Now, here was a stone-cold crazy idea: A guy who had never held elected office running for president. But wasn’t Doug Hoffman a guy who had never held public office? And, in the subsequent historic mid-term Republican landslide, didn’t we elect lots of other people who had never held elected office, including Allen West? And don’t all the really genius ideas sound crazy at first?

Herman Cain was perfect. As I later said, he’s “Steve Forbes with charisma” — a guy with a business background who can also fire up a crowd. The very fact that he was regarded by all the “experts” as a hopeless long shot made him the dream candidate for Tea Party activists, who love nothing better than to prove the experts wrong. So Nov. 13, at the end of a long post about the Patterico-Goldstein feud, I wrote this:

This isn’t 2003-2005. The GOP isn’t riding high in the saddle with control of the White House and both chambers of Congress. The Republican Party reached its low ebb of 2008 by following the advice of Karl Rove and others who thought they were The Smartest Guys in the Room. The establishmentarian political style of the Bush era isn’t going to defeat the Obama Machine, and Republicans aren’t going to win future battles by promising a return to the status quo ante.
People are sick and tired of that same old politics-as-usual crap. . . .
The Republican Party “brand damage” problem, a legacy of the Bush era, is not going to be repaired by nominating unprincipled career politicians . . .
Yeah: Herman Cain. Having backed a few can’t-possibly-win underdogs in the past couple of years — I went all-in for Rubio when he was 35 points down — I’m taking a long, hard look at that dark horse. . . .

That was written less than two weeks after the 2010 mid-terms, and you notice the reference to Marco Rubio.
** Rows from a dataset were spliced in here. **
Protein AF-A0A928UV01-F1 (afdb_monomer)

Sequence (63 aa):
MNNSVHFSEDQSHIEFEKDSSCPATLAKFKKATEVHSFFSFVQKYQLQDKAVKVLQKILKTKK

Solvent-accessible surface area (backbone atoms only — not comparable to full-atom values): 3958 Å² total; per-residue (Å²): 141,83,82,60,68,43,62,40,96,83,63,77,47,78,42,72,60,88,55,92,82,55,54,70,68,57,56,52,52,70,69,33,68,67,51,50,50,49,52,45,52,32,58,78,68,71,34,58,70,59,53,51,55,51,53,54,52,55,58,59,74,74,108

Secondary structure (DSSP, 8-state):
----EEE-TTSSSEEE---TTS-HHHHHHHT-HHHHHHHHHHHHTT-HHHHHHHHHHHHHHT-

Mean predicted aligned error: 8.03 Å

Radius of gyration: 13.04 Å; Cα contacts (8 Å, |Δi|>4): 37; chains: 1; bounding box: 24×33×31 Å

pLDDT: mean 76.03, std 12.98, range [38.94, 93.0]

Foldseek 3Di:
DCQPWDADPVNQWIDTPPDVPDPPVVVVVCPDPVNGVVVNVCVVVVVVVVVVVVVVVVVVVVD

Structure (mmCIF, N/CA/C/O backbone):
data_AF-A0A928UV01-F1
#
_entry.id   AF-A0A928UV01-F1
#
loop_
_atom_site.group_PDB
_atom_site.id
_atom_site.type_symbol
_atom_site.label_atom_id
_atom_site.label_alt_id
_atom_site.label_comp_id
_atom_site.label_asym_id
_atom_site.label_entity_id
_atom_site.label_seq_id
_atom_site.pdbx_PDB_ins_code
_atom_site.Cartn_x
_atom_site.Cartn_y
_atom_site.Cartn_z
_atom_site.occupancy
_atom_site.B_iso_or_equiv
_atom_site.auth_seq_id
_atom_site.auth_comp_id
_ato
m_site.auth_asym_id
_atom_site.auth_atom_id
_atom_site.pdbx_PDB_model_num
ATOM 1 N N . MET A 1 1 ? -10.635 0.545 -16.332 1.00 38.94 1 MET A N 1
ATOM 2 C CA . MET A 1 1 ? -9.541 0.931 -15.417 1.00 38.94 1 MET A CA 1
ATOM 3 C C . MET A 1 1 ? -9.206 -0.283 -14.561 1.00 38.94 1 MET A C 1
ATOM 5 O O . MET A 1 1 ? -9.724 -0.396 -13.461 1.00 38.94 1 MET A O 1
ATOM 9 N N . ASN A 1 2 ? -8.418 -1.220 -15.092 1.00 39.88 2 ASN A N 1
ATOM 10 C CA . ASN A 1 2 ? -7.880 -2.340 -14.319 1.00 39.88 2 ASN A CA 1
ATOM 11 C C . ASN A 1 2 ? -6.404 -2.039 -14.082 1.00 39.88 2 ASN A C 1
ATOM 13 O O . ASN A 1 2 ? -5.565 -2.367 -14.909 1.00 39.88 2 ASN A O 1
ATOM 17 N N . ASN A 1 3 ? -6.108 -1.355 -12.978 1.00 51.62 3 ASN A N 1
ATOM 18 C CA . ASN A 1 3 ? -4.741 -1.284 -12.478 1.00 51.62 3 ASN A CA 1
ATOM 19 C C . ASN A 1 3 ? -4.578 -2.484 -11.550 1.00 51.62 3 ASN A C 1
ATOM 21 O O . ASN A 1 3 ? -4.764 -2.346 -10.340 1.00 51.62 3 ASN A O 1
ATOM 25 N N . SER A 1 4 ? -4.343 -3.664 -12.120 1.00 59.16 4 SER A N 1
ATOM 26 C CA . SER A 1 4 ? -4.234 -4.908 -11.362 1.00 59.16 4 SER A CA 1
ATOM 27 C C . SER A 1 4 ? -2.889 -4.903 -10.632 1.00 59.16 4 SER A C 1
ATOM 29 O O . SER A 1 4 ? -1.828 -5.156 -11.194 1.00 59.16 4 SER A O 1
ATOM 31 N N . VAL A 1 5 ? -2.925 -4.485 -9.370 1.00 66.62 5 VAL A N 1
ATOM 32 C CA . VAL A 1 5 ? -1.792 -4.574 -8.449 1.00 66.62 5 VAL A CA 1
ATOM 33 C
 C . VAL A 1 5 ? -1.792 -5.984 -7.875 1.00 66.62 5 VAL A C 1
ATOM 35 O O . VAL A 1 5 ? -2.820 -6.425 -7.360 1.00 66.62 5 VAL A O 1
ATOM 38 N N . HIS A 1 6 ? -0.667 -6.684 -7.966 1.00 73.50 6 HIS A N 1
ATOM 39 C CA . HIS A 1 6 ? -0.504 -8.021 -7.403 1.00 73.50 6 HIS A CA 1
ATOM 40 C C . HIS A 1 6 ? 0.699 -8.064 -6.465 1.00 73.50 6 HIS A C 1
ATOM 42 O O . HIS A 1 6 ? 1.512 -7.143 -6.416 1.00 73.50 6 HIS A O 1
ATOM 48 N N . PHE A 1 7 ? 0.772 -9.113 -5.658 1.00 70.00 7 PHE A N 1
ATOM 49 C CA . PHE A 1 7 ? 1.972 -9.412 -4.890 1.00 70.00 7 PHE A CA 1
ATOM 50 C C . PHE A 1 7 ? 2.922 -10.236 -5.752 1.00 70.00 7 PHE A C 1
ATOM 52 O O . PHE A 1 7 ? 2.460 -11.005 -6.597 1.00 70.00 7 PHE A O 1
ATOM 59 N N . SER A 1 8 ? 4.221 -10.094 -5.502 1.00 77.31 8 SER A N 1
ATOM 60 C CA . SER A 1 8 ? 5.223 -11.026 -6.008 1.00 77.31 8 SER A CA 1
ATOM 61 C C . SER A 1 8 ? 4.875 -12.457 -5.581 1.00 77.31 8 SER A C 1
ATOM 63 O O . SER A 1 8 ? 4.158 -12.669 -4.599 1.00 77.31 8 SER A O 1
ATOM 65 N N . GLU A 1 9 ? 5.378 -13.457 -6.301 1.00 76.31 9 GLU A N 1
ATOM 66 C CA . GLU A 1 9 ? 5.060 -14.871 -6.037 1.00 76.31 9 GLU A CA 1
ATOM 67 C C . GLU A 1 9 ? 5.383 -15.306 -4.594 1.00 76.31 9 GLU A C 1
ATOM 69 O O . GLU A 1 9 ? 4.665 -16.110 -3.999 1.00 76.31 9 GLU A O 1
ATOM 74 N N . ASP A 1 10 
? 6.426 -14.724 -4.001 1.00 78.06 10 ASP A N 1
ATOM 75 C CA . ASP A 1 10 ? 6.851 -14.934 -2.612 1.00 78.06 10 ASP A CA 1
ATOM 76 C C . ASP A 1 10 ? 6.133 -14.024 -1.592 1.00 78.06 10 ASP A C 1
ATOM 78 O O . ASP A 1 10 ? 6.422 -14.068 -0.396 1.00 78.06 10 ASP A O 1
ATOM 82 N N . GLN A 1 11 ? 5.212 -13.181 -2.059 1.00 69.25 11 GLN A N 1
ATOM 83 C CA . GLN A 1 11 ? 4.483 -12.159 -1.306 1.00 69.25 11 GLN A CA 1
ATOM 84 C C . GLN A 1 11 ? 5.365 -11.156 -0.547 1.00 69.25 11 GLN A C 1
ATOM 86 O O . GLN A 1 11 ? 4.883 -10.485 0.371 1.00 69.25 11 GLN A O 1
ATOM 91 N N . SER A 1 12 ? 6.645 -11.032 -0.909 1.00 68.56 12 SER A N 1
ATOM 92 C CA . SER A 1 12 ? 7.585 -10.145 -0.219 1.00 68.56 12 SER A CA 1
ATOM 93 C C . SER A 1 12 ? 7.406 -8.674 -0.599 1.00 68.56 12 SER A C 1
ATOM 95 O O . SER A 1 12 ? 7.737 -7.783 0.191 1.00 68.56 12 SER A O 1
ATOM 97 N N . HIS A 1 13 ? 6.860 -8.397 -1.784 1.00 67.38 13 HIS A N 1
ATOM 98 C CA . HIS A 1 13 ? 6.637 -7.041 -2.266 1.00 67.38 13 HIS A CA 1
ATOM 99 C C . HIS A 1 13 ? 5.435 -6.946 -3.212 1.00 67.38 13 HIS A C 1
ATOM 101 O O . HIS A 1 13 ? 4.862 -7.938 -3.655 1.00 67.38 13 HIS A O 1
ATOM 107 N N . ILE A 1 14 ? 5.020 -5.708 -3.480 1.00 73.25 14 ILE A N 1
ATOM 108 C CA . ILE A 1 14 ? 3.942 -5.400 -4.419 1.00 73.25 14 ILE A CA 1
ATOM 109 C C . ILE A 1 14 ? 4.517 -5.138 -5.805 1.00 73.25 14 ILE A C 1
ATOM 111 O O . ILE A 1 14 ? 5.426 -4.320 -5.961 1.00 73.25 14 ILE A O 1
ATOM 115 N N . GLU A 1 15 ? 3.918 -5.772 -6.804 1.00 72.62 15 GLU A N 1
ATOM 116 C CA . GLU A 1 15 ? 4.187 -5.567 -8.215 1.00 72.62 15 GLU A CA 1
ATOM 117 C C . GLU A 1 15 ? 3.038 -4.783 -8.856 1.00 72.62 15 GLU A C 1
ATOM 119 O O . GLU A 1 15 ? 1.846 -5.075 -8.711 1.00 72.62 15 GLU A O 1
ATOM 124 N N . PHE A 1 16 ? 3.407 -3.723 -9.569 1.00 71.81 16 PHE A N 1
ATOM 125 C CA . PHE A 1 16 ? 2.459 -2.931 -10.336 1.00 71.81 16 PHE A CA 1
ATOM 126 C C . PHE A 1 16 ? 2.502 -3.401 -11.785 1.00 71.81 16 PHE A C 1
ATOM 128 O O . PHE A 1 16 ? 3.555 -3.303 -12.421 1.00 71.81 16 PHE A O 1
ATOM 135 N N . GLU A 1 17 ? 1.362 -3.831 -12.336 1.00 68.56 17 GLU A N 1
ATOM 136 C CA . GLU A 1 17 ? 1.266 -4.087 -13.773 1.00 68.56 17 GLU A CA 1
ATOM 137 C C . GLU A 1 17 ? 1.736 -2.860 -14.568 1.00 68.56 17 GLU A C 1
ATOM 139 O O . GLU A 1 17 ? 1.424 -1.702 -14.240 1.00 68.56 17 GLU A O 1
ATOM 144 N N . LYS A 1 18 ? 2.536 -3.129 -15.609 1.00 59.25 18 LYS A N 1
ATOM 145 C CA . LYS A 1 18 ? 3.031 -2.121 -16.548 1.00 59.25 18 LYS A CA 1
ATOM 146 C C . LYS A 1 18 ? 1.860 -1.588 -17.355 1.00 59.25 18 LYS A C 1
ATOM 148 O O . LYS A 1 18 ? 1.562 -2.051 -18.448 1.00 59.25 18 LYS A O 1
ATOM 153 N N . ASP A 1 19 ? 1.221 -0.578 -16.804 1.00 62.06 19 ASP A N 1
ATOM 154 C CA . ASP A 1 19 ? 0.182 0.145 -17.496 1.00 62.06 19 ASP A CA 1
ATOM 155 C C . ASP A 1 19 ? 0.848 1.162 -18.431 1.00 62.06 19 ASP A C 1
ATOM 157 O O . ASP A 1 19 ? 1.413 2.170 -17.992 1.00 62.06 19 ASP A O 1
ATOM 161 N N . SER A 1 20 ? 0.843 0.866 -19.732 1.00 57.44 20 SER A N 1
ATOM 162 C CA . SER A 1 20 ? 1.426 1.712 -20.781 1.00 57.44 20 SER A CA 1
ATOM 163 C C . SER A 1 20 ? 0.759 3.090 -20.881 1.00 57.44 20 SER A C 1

The way I see the narrative arc of the Tea Party movement as a political force, it came into its own in May 2009 with the “Not One Red Cent” rebellion against the attempt of the GOP Establishment to “fix” the Florida Senate primary for Charlie Crist. It continued with Doug Hoffman’s campaign in NY-23, and then carried over into the Scott Brown campaign in Massachusetts.
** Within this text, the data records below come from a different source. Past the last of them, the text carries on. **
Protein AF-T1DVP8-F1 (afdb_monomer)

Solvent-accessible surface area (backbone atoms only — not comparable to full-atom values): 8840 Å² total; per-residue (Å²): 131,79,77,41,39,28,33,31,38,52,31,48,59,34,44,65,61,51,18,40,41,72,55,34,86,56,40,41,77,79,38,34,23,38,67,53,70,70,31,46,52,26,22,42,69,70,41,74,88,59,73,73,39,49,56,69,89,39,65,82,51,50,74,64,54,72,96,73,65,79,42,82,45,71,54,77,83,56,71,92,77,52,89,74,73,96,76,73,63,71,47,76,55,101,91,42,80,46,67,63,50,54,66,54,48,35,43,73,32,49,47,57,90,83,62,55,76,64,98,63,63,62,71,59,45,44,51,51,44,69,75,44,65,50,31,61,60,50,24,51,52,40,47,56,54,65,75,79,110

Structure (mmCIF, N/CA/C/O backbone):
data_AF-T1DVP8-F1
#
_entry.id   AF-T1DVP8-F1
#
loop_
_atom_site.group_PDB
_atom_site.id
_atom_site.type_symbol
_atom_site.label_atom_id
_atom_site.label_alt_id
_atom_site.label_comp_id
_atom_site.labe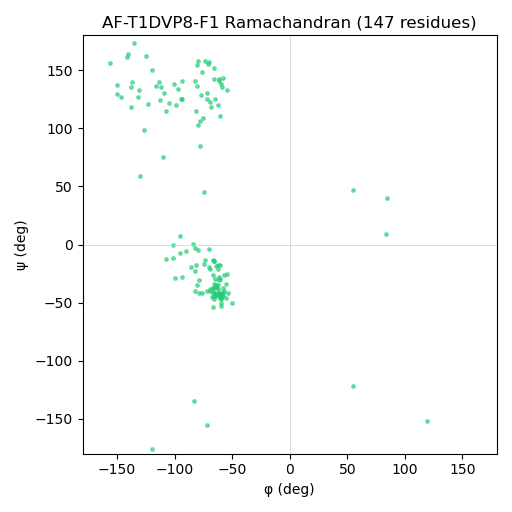l_asym_id
_atom_site.label_entity_id
_atom_site.label_seq_id
_atom_site.pdbx_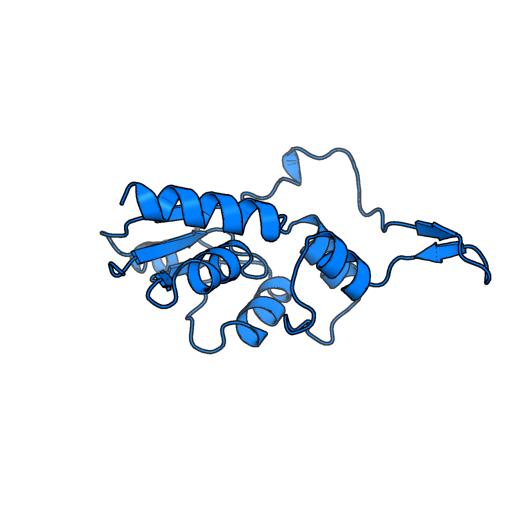PDB_ins_code
_atom_site.Cartn_x
_atom_site.Cartn_y
_atom_site.Cartn_z
_atom_site.occupancy
_atom_site.B_iso_or_equiv
_atom_site.auth_seq_id
_atom_site.auth_comp_id
_atom_site.auth_asym_id
_atom_site.auth_atom_id
_atom_site.pdbx_PDB_model_num
ATOM 1 N N . MET A 1 1 ? -23.608 -2.284 8.034 1.00 61.81 1 MET A N 1
ATOM 2 C CA . MET A 1 1 ? -22.327 -3.017 8.145 1.00 61.81 1 MET A CA 1
ATOM 3 C C . MET A 1 1 ? -21.630 -2.524 9.399 1.00 61.81 1 MET A C 1
ATOM 5 O O . MET A 1 1 ? -21.716 -1.330 9.664 1.00 61.81 1 MET A O 1
ATOM 9 N N . LYS A 1 2 ? -21.035 -3.419 10.195 1.00 75.50 2 LYS A N 1
ATOM 10 C CA . LYS A 1 2 ? -20.311 -3.050 11.421 1.00 75.50 2 LYS A CA 1
ATOM 11 C C . LYS A 1 2 ? -19.127 -2.143 11.053 1.00 75.50 2 LYS A C 1
ATOM 13 O O . LYS A 1 2 ? -18.514 -2.341 9.997 1.00 75.50 2 LYS A O 1
ATOM 18 N N . ASN A 1 3 ? -18.838 -1.140 11.882 1.00 88.12 3 ASN A N 1
ATOM 19 C CA . ASN A 1 3 ? -17.612 -0.357 11.730 1.00 88.12 3 ASN A CA 1
ATOM 20 C C . ASN A 1 3 ? -16.429 -1.295 11.979 1.00 88.12 3 ASN A C 1
ATOM 22 O O . ASN A 1 3 ? -16.401 -1.961 13.009 1.00 88.12 3 ASN A O 1
ATOM 26 N N . LEU A 1 4 ? -15.508 -1.364 11.019 1.00 93.81 4 LEU A N 1
ATOM 27 C CA . LEU A 1 4 ? -14.297 -2.173 11.111 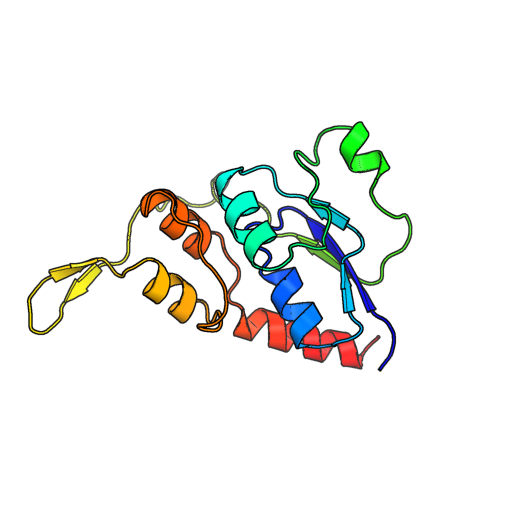1.00 93.81 4 LEU A CA 1
ATOM 28 C C . LEU A 1 4 ? -13.110 -1.231 11.268 1.00 93.81 4 LEU A C 1
ATOM 30 O O . LEU A 1 4 ? -12.945 -0.308 10.474 1.00 93.81 4 LEU A O 1
ATOM 34 N N . THR A 1 5 ? -12.261 -1.484 12.245 1.00 97.00 5 THR A N 1
ATOM 35 C CA . THR A 1 5 ? -11.037 -0.728 12.477 1.00 97.00 5 THR A CA 1
ATOM 36 C C . THR A 1 5 ? -9.820 -1.587 12.186 1.00 97.00 5 THR A C 1
ATOM 38 O O . THR A 1 5 ? -9.753 -2.752 12.572 1.00 97.00 5 THR A O 1
ATOM 41 N N . PHE A 1 6 ? -8.841 -1.024 11.487 1.00 97.56 6 PHE A N 1
ATOM 42 C CA . PHE A 1 6 ? -7.602 -1.734 11.198 1.00 97.56 6 PHE A CA 1
ATOM 43 C C . PHE A 1 6 ? -6.390 -0.817 11.277 1.00 97.56 6 PHE A C 1
ATOM 45 O O . PHE A 1 6 ? -6.512 0.408 11.194 1.00 97.56 6 PHE A O 1
ATOM 52 N N . ILE A 1 7 ? -5.220 -1.430 11.413 1.00 98.12 7 ILE A N 1
ATOM 53 C CA . ILE A 1 7 ? -3.925 -0.769 11.261 1.00 98.12 7 ILE A CA 1
ATOM 54 C C . ILE A 1 7 ? -3.128 -1.423 10.124 1.00 98.12 7 ILE A C 1
ATOM 56 O O . ILE A 1 7 ? -3.305 -2.612 9.855 1.00 98.12 7 ILE A O 1
ATOM 60 N N . ASP A 1 8 ? -2.276 -0.653 9.449 1.00 97.50 8 ASP A N 1
ATOM 61 C CA . ASP A 1 8 ? -1.498 -1.082 8.275 1.00 97.50 8 ASP A CA 1
ATOM 62 C C . ASP A 1 8 ? 0.000 -0.799 8.486 1.00 97.50 8 ASP A C 1
ATOM 64 O O . ASP A 1 8 ? 0.472 0.330 8.349 1.00 97.50 8 ASP A O 1
ATOM 68 N N . LEU A 1 9 ? 0.756 -1.816 8.895 1.00 96.81 9 LEU A N 1
ATOM 69 C CA . LEU A 1 9 ? 2.195 -1.718 9.137 1.00 96.81 9 LEU A CA 1
ATOM 70 C C . LEU A 1 9 ? 2.971 -2.120 7.882 1.00 96.81 9 LEU A C 1
ATOM 72 O O . LEU A 1 9 ? 2.618 -3.097 7.221 1.00 96.81 9 LEU A O 1
ATOM 76 N N . PHE A 1 10 ? 4.064 -1.413 7.581 1.00 96.19 10 PHE A N 1
ATOM 77 C CA . PHE A 1 10 ? 4.789 -1.593 6.314 1.00 96.19 10 PHE A CA 1
ATOM 78 C C . PHE A 1 10 ? 3.827 -1.422 5.125 1.00 96.19 10 PHE A C 1
ATOM 80 O O . PHE A 1 10 ? 3.734 -2.266 4.232 1.00 96.19 10 PHE A O 1
ATOM 87 N N . ALA A 1 11 ? 3.030 -0.352 5.184 1.00 96.81 11 ALA A N 1
ATOM 88 C CA . ALA A 1 11 ? 1.836 -0.168 4.367 1.00 96.81 11 ALA A CA 1
ATOM 89 C C . ALA A 1 11 ? 2.137 -0.102 2.860 1.00 96.81 11 ALA A C 1
ATOM 91 O O . ALA A 1 11 ? 1.255 -0.311 2.016 1.00 96.81 11 ALA A O 1
ATOM 92 N N . GLY A 1 12 ? 3.379 0.215 2.493 1.00 96.44 12 GLY A N 1
ATOM 93 C CA . GLY A 1 12 ? 3.833 0.384 1.129 1.00 96.44 12 GLY A CA 1
ATOM 94 C C . GLY A 1 12 ? 2.976 1.409 0.398 1.00 96.44 12 GLY A C 1
ATOM 95 O O . GLY A 1 12 ? 2.839 2.564 0.792 1.00 96.44 12 GLY A O 1
ATOM 96 N N . VAL A 1 13 ? 2.366 0.970 -0.698 1.00 97.56 13 VAL A N 1
ATOM 97 C CA . VAL A 1 13 ? 1.455 1.797 -1.502 1.00 97.56 13 VAL A CA 1
ATOM 98 C C . VAL A 1 13 ? 0.015 1.827 -0.966 1.00 97.56 13 VAL A C 1
ATOM 100 O O . VAL A 1 13 ? -0.837 2.472 -1.571 1.00 97.56 13 VAL A O 1
ATOM 103 N N . GLY A 1 14 ? -0.277 1.142 0.145 1.00 97.62 14 GLY A N 1
ATOM 104 C CA . GLY A 1 14 ? -1.602 1.071 0.772 1.00 97.62 14 GLY A CA 1
ATOM 105 C C . GLY A 1 14 ? -2.508 0.000 0.165 1.00 97.62 14 GLY A C 1
ATOM 106 O O . GLY A 1 14 ? -3.699 0.223 -0.062 1.00 97.62 14 GLY A O 1
ATOM 107 N N . GLY A 1 15 ? -1.940 -1.166 -0.147 1.00 97.75 15 GLY A N 1
ATOM 108 C CA . GLY A 1 15 ? -2.681 -2.279 -0.743 1.00 97.75 15 GLY A CA 1
ATOM 109 C C . GLY A 1 15 ? -3.739 -2.872 0.189 1.00 97.75 15 GLY A C 1
ATOM 110 O O . GLY A 1 15 ? -4.881 -3.078 -0.233 1.00 97.75 15 GLY A O 1
ATOM 111 N N . PHE A 1 16 ? -3.390 -3.085 1.463 1.00 97.81 16 PHE A N 1
ATOM 112 C CA . PHE A 1 16 ? -4.340 -3.520 2.489 1.00 97.81 16 PHE A CA 1
ATOM 113 C C . PHE A 1 16 ? -5.393 -2.447 2.751 1.00 97.81 16 PHE A C 1
ATOM 115 O O . PHE A 1 16 ? -6.586 -2.750 2.697 1.00 97.81 16 PHE A O 1
ATOM 122 N N . HIS A 1 17 ? -4.974 -1.187 2.915 1.00 97.81 17 HIS A N 1
ATOM 123 C CA . HIS A 1 17 ? -5.893 -0.057 3.037 1.00 97.81 17 HIS A CA 1
ATOM 124 C C . HIS A 1 17 ? -6.944 -0.043 1.917 1.00 97.81 17 HIS A C 1
ATOM 126 O O . HIS A 1 17 ? -8.151 0.017 2.181 1.00 97.81 17 HIS A O 1
ATOM 132 N N . LEU A 1 18 ? -6.512 -0.154 0.654 1.00 98.00 18 LEU A N 1
ATOM 133 C CA . LEU A 1 18 ? -7.431 -0.206 -0.482 1.00 98.00 18 LEU A CA 1
ATOM 134 C C . LEU A 1 18 ? -8.378 -1.404 -0.385 1.00 98.00 18 LEU A C 1
ATOM 136 O O . LEU A 1 18 ? -9.574 -1.260 -0.627 1.00 98.00 18 LEU A O 1
ATOM 140 N N . ALA A 1 19 ? -7.853 -2.588 -0.068 1.00 97.75 19 ALA A N 1
ATOM 141 C CA . ALA A 1 19 ? -8.639 -3.812 0.009 1.00 97.75 19 ALA A CA 1
ATOM 142 C C . ALA A 1 19 ? -9.758 -3.707 1.055 1.00 97.75 19 ALA A C 1
ATOM 144 O O . ALA A 1 19 ? -10.916 -3.946 0.711 1.00 97.75 19 ALA A O 1
ATOM 145 N N . PHE A 1 20 ? -9.443 -3.281 2.281 1.00 96.81 20 PHE A N 1
ATOM 146 C CA . PHE A 1 20 ? -10.423 -3.167 3.364 1.00 96.81 20 PHE A CA 1
ATOM 147 C C . PHE A 1 20 ? -11.453 -2.067 3.112 1.00 96.81 20 PHE A C 1
ATOM 149 O O . PHE A 1 20 ? -12.650 -2.324 3.220 1.00 96.81 20 PHE A O 1
ATOM 156 N N . THR A 1 21 ? -11.031 -0.880 2.672 1.00 95.62 21 THR A N 1
ATOM 157 C CA . THR A 1 21 ? -11.965 0.222 2.359 1.00 95.62 21 THR A CA 1
ATOM 158 C C . THR A 1 21 ? -12.862 -0.069 1.151 1.00 95.62 21 THR A C 1
ATOM 160 O O . THR A 1 21 ? -13.972 0.454 1.050 1.00 95.62 21 THR A O 1
ATOM 163 N N . LYS A 1 22 ? -12.421 -0.928 0.219 1.00 96.38 22 LYS A N 1
ATOM 164 C CA . LYS A 1 22 ? -13.246 -1.409 -0.905 1.00 96.38 22 LYS A CA 1
ATOM 165 C C . LYS A 1 22 ? -14.107 -2.622 -0.568 1.00 96.38 22 LYS A C 1
ATOM 167 O O . LYS A 1 22 ? -15.032 -2.899 -1.334 1.00 96.38 22 LYS A O 1
ATOM 172 N N . ALA A 1 23 ? -13.780 -3.364 0.484 1.00 95.44 23 ALA A N 1
ATOM 173 C CA . ALA A 1 23 ? -14.575 -4.474 1.000 1.00 95.44 23 ALA A CA 1
ATOM 174 C C . ALA A 1 23 ? -15.703 -3.971 1.918 1.00 95.44 23 ALA A C 1
ATOM 176 O O . ALA A 1 23 ? -16.834 -4.436 1.816 1.00 95.44 23 ALA A O 1
ATOM 177 N N . ASN A 1 24 ? -15.420 -2.966 2.751 1.00 94.38 24 ASN A N 1
ATOM 178 C CA . ASN A 1 24 ? -16.377 -2.321 3.644 1.00 94.38 24 ASN A CA 1
ATOM 179 C C . ASN A 1 24 ? -16.164 -0.801 3.622 1.00 94.38 24 ASN A C 1
ATOM 181 O O . ASN A 1 24 ? -15.116 -0.304 4.028 1.00 94.38 24 ASN A O 1
ATOM 185 N N . SER A 1 25 ? -17.179 -0.051 3.187 1.00 92.06 25 SER A N 1
ATOM 186 C CA . SER A 1 25 ? -17.135 1.418 3.142 1.00 92.06 25 SER A CA 1
ATOM 187 C C . SER A 1 25 ? -17.008 2.073 4.521 1.00 92.06 25 SER A C 1
ATOM 189 O O . SER A 1 25 ? -16.634 3.238 4.599 1.00 92.06 25 SER A O 1
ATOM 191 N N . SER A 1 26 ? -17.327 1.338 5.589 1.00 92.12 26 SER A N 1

After Brown’s victory in Massachusetts, the movement appeared to lose focus, but that was only because the people in the movement were involved in hundreds of local elections all across the country, from the city council level up to Senate campaigns. It wasn’t about rallies and speeches any more, it was about doing the hard work necessary to elect candidates sworn to oppose the Obama/Pelosi/Reid agenda. The Establishment won its share of GOP primaries — they wouldn’t be the Establishment if they weren’t powerful — but we beat enough of their pets that they by God know we’re not just going to roll over and take it anymore. And if the process of busting the Establishment’s balls is going to continue in 2012 . . .

Well, when Steve Foley called me last November and started talking about Cain, I was all in, just like I went all in for Hoffman and Rubio.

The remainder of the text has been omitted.